2. The QL pricing engines do not take forward prices as input, but instead take dividend yields and a "risk free" rate term structure. In practice, practitioners imply their dividend yields from the forward price term structure; this bootstrap also takes an interest rate curve as input.

 

So, in our QL pricing engine we need the input dividend yields and risk free rate curve to reproduce the forward prices. So the input risk free rate curve needs to be the same as was used in the dividend yield bootstrap. 

 

But what is the "risk free discount rate" in practice? Libor? Ois? Treasury yield? My aim with the proposed change is to decouple this choice from the separate necessity to reproduce forward prices.

 

Kind regards, 

Paul 

 

On 9 Dec 2016 11:36, "Ed James" <[hidden email]> wrote:

Hi All,

I'm trying to understand what this would mean for the measure being used. If the calculations are being done in the risk neutral measure then shouldn’t all of the discounting should be at the risk free rate to avoid arbitrage.
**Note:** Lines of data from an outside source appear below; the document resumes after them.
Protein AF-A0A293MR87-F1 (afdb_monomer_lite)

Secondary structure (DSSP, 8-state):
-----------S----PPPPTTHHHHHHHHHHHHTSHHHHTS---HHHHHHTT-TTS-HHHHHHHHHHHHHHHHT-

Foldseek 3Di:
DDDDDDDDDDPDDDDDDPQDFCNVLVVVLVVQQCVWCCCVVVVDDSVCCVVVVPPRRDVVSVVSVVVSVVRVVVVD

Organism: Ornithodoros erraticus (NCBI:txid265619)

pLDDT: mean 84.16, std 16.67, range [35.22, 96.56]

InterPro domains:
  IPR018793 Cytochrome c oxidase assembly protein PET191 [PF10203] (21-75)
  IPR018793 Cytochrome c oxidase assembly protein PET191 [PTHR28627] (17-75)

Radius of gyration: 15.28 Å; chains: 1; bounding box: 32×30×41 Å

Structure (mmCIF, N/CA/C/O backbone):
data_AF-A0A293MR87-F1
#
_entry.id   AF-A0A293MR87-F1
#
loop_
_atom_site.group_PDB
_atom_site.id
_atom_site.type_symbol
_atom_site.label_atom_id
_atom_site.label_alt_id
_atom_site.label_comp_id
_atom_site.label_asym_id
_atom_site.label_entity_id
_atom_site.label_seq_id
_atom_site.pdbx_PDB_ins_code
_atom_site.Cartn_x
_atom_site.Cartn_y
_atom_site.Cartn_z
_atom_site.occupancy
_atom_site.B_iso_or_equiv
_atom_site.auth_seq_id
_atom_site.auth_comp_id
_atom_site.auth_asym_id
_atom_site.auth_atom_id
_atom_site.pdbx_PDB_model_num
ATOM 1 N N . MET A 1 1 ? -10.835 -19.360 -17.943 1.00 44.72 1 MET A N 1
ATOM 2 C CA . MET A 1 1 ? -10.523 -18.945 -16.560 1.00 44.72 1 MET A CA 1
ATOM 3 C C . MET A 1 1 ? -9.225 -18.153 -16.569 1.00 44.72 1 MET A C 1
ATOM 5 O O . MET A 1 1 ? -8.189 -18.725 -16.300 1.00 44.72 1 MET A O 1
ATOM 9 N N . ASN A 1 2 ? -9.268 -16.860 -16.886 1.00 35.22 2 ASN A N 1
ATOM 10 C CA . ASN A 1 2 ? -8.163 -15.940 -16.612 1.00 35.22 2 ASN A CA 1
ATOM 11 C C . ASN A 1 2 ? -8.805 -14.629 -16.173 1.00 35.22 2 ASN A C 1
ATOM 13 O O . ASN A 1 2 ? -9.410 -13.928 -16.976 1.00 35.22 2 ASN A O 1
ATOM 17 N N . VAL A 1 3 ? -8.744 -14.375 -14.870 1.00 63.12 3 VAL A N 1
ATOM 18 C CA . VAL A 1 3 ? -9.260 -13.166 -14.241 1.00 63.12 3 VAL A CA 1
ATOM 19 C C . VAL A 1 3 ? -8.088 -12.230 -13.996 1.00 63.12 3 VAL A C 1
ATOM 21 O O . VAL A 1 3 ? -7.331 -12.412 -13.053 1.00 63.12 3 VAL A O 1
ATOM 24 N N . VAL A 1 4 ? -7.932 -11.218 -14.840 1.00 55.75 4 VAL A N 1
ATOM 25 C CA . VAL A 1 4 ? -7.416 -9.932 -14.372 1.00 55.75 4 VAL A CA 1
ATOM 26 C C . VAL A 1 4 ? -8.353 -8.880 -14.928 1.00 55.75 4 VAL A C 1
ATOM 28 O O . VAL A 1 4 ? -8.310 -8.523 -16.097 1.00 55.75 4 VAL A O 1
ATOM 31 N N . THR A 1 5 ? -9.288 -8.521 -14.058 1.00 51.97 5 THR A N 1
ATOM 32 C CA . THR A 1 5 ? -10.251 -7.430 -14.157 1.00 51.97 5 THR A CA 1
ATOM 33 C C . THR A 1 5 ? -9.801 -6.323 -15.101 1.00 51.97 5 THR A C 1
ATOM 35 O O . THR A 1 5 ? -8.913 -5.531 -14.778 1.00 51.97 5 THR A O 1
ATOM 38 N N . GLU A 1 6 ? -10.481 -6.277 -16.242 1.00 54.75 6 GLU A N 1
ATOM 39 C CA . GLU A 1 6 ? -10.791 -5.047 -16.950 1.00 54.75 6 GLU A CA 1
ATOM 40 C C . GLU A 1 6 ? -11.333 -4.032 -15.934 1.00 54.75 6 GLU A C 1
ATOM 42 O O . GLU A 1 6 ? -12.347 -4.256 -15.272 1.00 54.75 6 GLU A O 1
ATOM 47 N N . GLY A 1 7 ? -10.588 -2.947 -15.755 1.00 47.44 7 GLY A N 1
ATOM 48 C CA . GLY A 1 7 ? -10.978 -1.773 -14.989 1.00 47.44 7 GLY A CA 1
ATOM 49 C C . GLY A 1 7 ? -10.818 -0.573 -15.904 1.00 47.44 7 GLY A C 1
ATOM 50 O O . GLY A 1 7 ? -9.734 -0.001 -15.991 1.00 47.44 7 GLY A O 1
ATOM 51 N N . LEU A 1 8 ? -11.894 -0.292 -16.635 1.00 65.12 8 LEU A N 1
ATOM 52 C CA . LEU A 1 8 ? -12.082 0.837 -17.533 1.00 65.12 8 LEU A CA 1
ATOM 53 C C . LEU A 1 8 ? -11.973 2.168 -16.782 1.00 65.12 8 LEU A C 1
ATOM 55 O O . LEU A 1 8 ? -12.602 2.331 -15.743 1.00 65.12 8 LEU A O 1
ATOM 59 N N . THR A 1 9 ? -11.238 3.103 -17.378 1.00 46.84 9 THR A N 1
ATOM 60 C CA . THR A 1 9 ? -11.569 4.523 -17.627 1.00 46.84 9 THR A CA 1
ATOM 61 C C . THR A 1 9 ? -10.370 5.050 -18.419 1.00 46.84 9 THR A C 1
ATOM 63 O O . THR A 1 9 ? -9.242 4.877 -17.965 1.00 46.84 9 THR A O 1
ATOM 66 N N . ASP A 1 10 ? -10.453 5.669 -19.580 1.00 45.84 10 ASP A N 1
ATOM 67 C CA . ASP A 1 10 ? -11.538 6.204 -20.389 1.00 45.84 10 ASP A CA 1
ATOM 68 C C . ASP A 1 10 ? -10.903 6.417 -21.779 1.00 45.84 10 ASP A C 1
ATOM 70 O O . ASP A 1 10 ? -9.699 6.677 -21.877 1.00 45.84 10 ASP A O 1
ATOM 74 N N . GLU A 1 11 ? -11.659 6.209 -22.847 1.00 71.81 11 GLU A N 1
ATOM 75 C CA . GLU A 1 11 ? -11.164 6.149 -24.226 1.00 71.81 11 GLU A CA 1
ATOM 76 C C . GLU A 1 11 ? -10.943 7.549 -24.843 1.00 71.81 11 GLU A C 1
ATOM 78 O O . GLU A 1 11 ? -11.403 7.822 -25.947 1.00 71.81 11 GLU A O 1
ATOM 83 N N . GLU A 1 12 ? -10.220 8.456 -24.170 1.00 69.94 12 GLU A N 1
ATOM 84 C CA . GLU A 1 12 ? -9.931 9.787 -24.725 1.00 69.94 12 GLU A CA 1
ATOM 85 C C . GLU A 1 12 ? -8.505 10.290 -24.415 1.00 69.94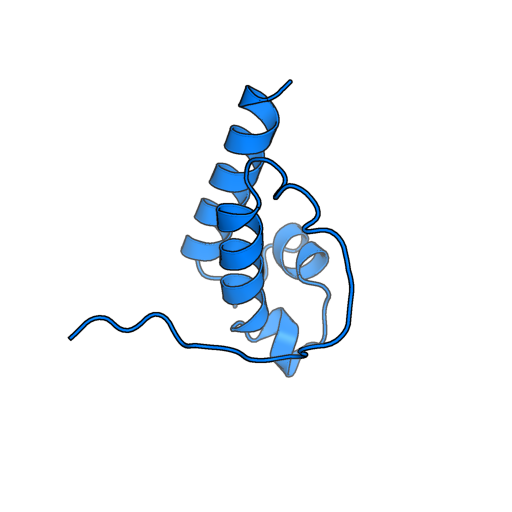 12 GLU A C 1
ATOM 87 O O . GLU A 1 12 ? -8.201 10.817 -23.346 1.00 69.94 12 GLU A O 1
ATOM 92 N N . SER A 1 13 ? -7.634 10.184 -25.432 1.00 69.56 13 SER A N 1
ATOM 93 C CA . SER A 1 13 ? -6.254 10.705 -25.482 1.00 69.56 13 SER A CA 1
ATOM 94 C C . SER A 1 13 ? -5.286 10.088 -24.444 1.00 69.56 13 SER A C 1
ATOM 96 O O . SER A 1 13 ? -5.666 9.278 -23.619 1.00 69.56 13 SER A O 1
ATOM 98 N N . ILE A 1 14 ? -4.012 10.497 -24.450 1.00 51.84 14 ILE A N 1
ATOM 99 C CA . ILE A 1 14 ? -3.023 10.346 -23.353 1.00 51.84 14 ILE A CA 1
ATOM 100 C C . ILE A 1 14 ? -1.983 9.214 -23.510 1.00 51.84 14 ILE A C 1
ATOM 102 O O . ILE A 1 14 ? -2.215 8.025 -23.305 1.00 51.84 14 ILE A O 1
ATOM 106 N N . ALA A 1 15 ? -0.751 9.661 -23.774 1.00 62.28 15 ALA A N 1
ATOM 107 C CA . ALA A 1 15 ? 0.502 8.922 -23.674 1.00 62.28 15 ALA A CA 1
ATOM 108 C C . ALA A 1 15 ? 0.546 7.953 -22.476 1.00 62.28 15 ALA A C 1
ATOM 110 O O . ALA A 1 15 ? 0.461 8.368 -21.316 1.00 62.28 15 ALA A O 1
ATOM 111 N N . GLN A 1 16 ? 0.770 6.667 -22.755 1.00 60.50 16 GLN A N 1
ATOM 112 C CA . GLN A 1 16 ? 1.112 5.671 -21.743 1.00 60.50 16 GLN A CA 1
ATOM 113 C C . GLN A 1 16 ? 2.404 6.103 -21.045 1.00 60.50 16 GLN A C 1
ATOM 115 O O . GLN A 1 16 ? 3.503 5.954 -21.579 1.00 60.50 16 GLN A O 1
ATOM 120 N N . LYS A 1 17 ? 2.278 6.679 -19.844 1.00 61.28 17 LYS A N 1
ATOM 121 C CA . LYS A 1 17 ? 3.439 6.932 -18.991 1.00 61.28 17 LYS A CA 1
ATOM 122 C C . LYS A 1 17 ? 4.135 5.589 -18.757 1.00 61.28 17 LYS A C 1
ATOM 124 O O . LYS A 1 17 ? 3.457 4.637 -18.360 1.00 61.28 17 LYS A O 1
ATOM 129 N N . PRO A 1 18 ? 5.455 5.490 -18.988 1.00 69.88 18 PRO A N 1
ATOM 130 C CA . PRO A 1 18 ? 6.171 4.255 -18.722 1.00 69.88 18 PRO A CA 1
ATOM 131 C C . PRO A 1 18 ? 5.968 3.892 -17.251 1.00 69.88 18 PRO A C 1
ATOM 133 O O . PRO A 1 18 ? 6.163 4.731 -16.365 1.00 69.88 18 PRO A O 1
ATOM 136 N N . ARG A 1 19 ? 5.528 2.656 -16.984 1.00 77.50 19 ARG A N 1
ATOM 137 C CA . ARG A 1 19 ? 5.422 2.168 -15.608 1.00 77.50 19 ARG A CA 1
ATOM 138 C C . ARG A 1 19 ? 6.806 2.236 -14.982 1.00 77.50 19 ARG A C 1
ATOM 140 O O . ARG A 1 19 ? 7.772 1.717 -15.538 1.00 77.50 19 ARG A O 1
ATOM 147 N N . ALA A 1 20 ? 6.892 2.894 -13.832 1.00 82.00 20 ALA A N 1
ATOM 148 C CA . ALA A 1 20 ? 8.132 2.937 -13.084 1.00 82.00 20 ALA A CA 1
ATOM 149 C C . ALA A 1 20 ? 8.514 1.516 -12.650 1.00 82.00 20 ALA A C 1
ATOM 151 O O . ALA A 1 20 ? 7.660 0.657 -12.410 1.00 82.00 20 ALA A O 1
ATOM 152 N N . ALA A 1 21 ? 9.809 1.258 -12.521 1.00 85.44 21 ALA A N 1
ATOM 153 C CA . ALA A 1 21 ? 10.242 0.006 -11.933 1.00 85.44 21 ALA A CA 1
ATOM 154 C C . ALA A 1 21 ? 9.689 -0.117 -10.493 1.00 85.44 21 ALA A C 1
ATOM 156 O O . ALA A 1 21 ? 9.523 0.880 -9.783 1.00 85.44 21 ALA A O 1
ATOM 157 N N . CYS A 1 22 ? 9.345 -1.345 -10.094 1.00 92.25 22 CYS A N 1
AT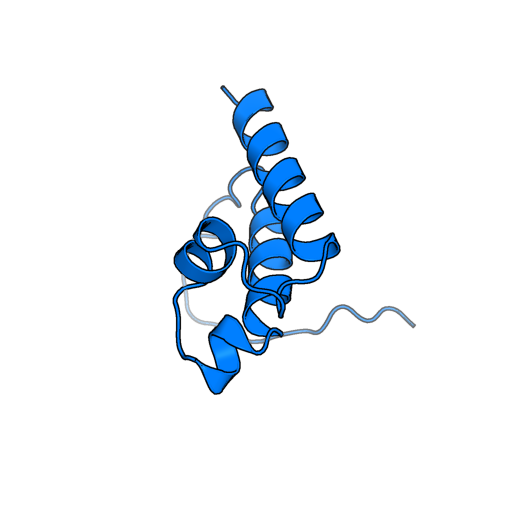OM 158 C CA . CYS A 1 22 ? 8.665 -1.669 -8.831 1.00 92.25 22 CYS A CA 1
ATOM 159 C C . CYS A 1 22 ? 7.208 -1.182 -8.691 1.00 92.25 22 CYS A C 1
ATOM 161 O O . CYS A 1 22 ? 6.650 -1.306 -7.599 1.00 92.25 22 CYS A O 1
ATOM 163 N N . ASP A 1 23 ? 6.564 -0.651 -9.742 1.00 90.56 23 ASP A N 1
ATOM 164 C CA . ASP A 1 23 ? 5.185 -0.141 -9.629 1.00 90.56 23 ASP A CA 1
ATOM 165 C C . ASP A 1 23 ? 4.180 -1.252 -9.268 1.00 90.56 23 ASP A C 1
ATOM 167 O O . ASP A 1 23 ? 3.286 -1.031 -8.461 1.00 90.56 23 ASP A O 1
ATOM 171 N N . GLY A 1 24 ? 4.400 -2.491 -9.726 1.00 92.12 24 GLY A N 1
ATOM 172 C CA . GLY A 1 24 ? 3.592 -3.646 -9.305 1.00 92.12 24 GLY A CA 1
ATOM 173 C C . GLY A 1 24 ? 3.634 -3.890 -7.790 1.00 92.12 24 GLY A C 1
ATOM 174 O O . GLY A 1 24 ? 2.590 -3.958 -7.144 1.00 92.12 24 GLY A O 1
ATOM 175 N N . VAL A 1 25 ? 4.838 -3.921 -7.207 1.00 93.38 25 VAL A N 1
ATOM 176 C CA . VAL A 1 25 ? 5.030 -4.103 -5.756 1.00 93.38 25 VAL A CA 1
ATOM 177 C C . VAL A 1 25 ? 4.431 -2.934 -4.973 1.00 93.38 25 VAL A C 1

If you use the risk neutral measure to forward price the stock but don't use the risk free rate for discounting in the Black formula then what measure is the calculation effectively being done under ?

 

Cheers

Ed

 

From: Paul Giltinan [mailto:[hidden email]]
Sent: 07 December 2016 14:34
To: [hidden email]
Subject: [Quantlib-users] AnalyticEuropeanEngine and Multi-Curve Discounting

 

Hi,

 

I am using AnalyticEuropeanEngine to price vanilla equity options, but wish to use separate curves for discounting and estimation of the equity forward price. The existing AnalyticEuropeanEngine only takes a GeneralisedBlackScholesProcess as input, and hence only has access to a “risk free rate curve” and a “dividend yield curve”. This is sufficient to match quoted forward prices, but is not flexible enough to enable pricing with reference to a separate discount curve.

 

I therefore propose extending AnalyticEuropeanEngine to take an optional second input argument for a discount curve (Handle<YieldTermStructure>). If this is not provided the engine defaults to the existing behaviour, but if it is provided the engine will use this curve when discounting cash flows.

 

Please take a look at the attached for a proposed implementation. It’s quite straightforward. If people are happy with this change then maybe I can submit a pull request?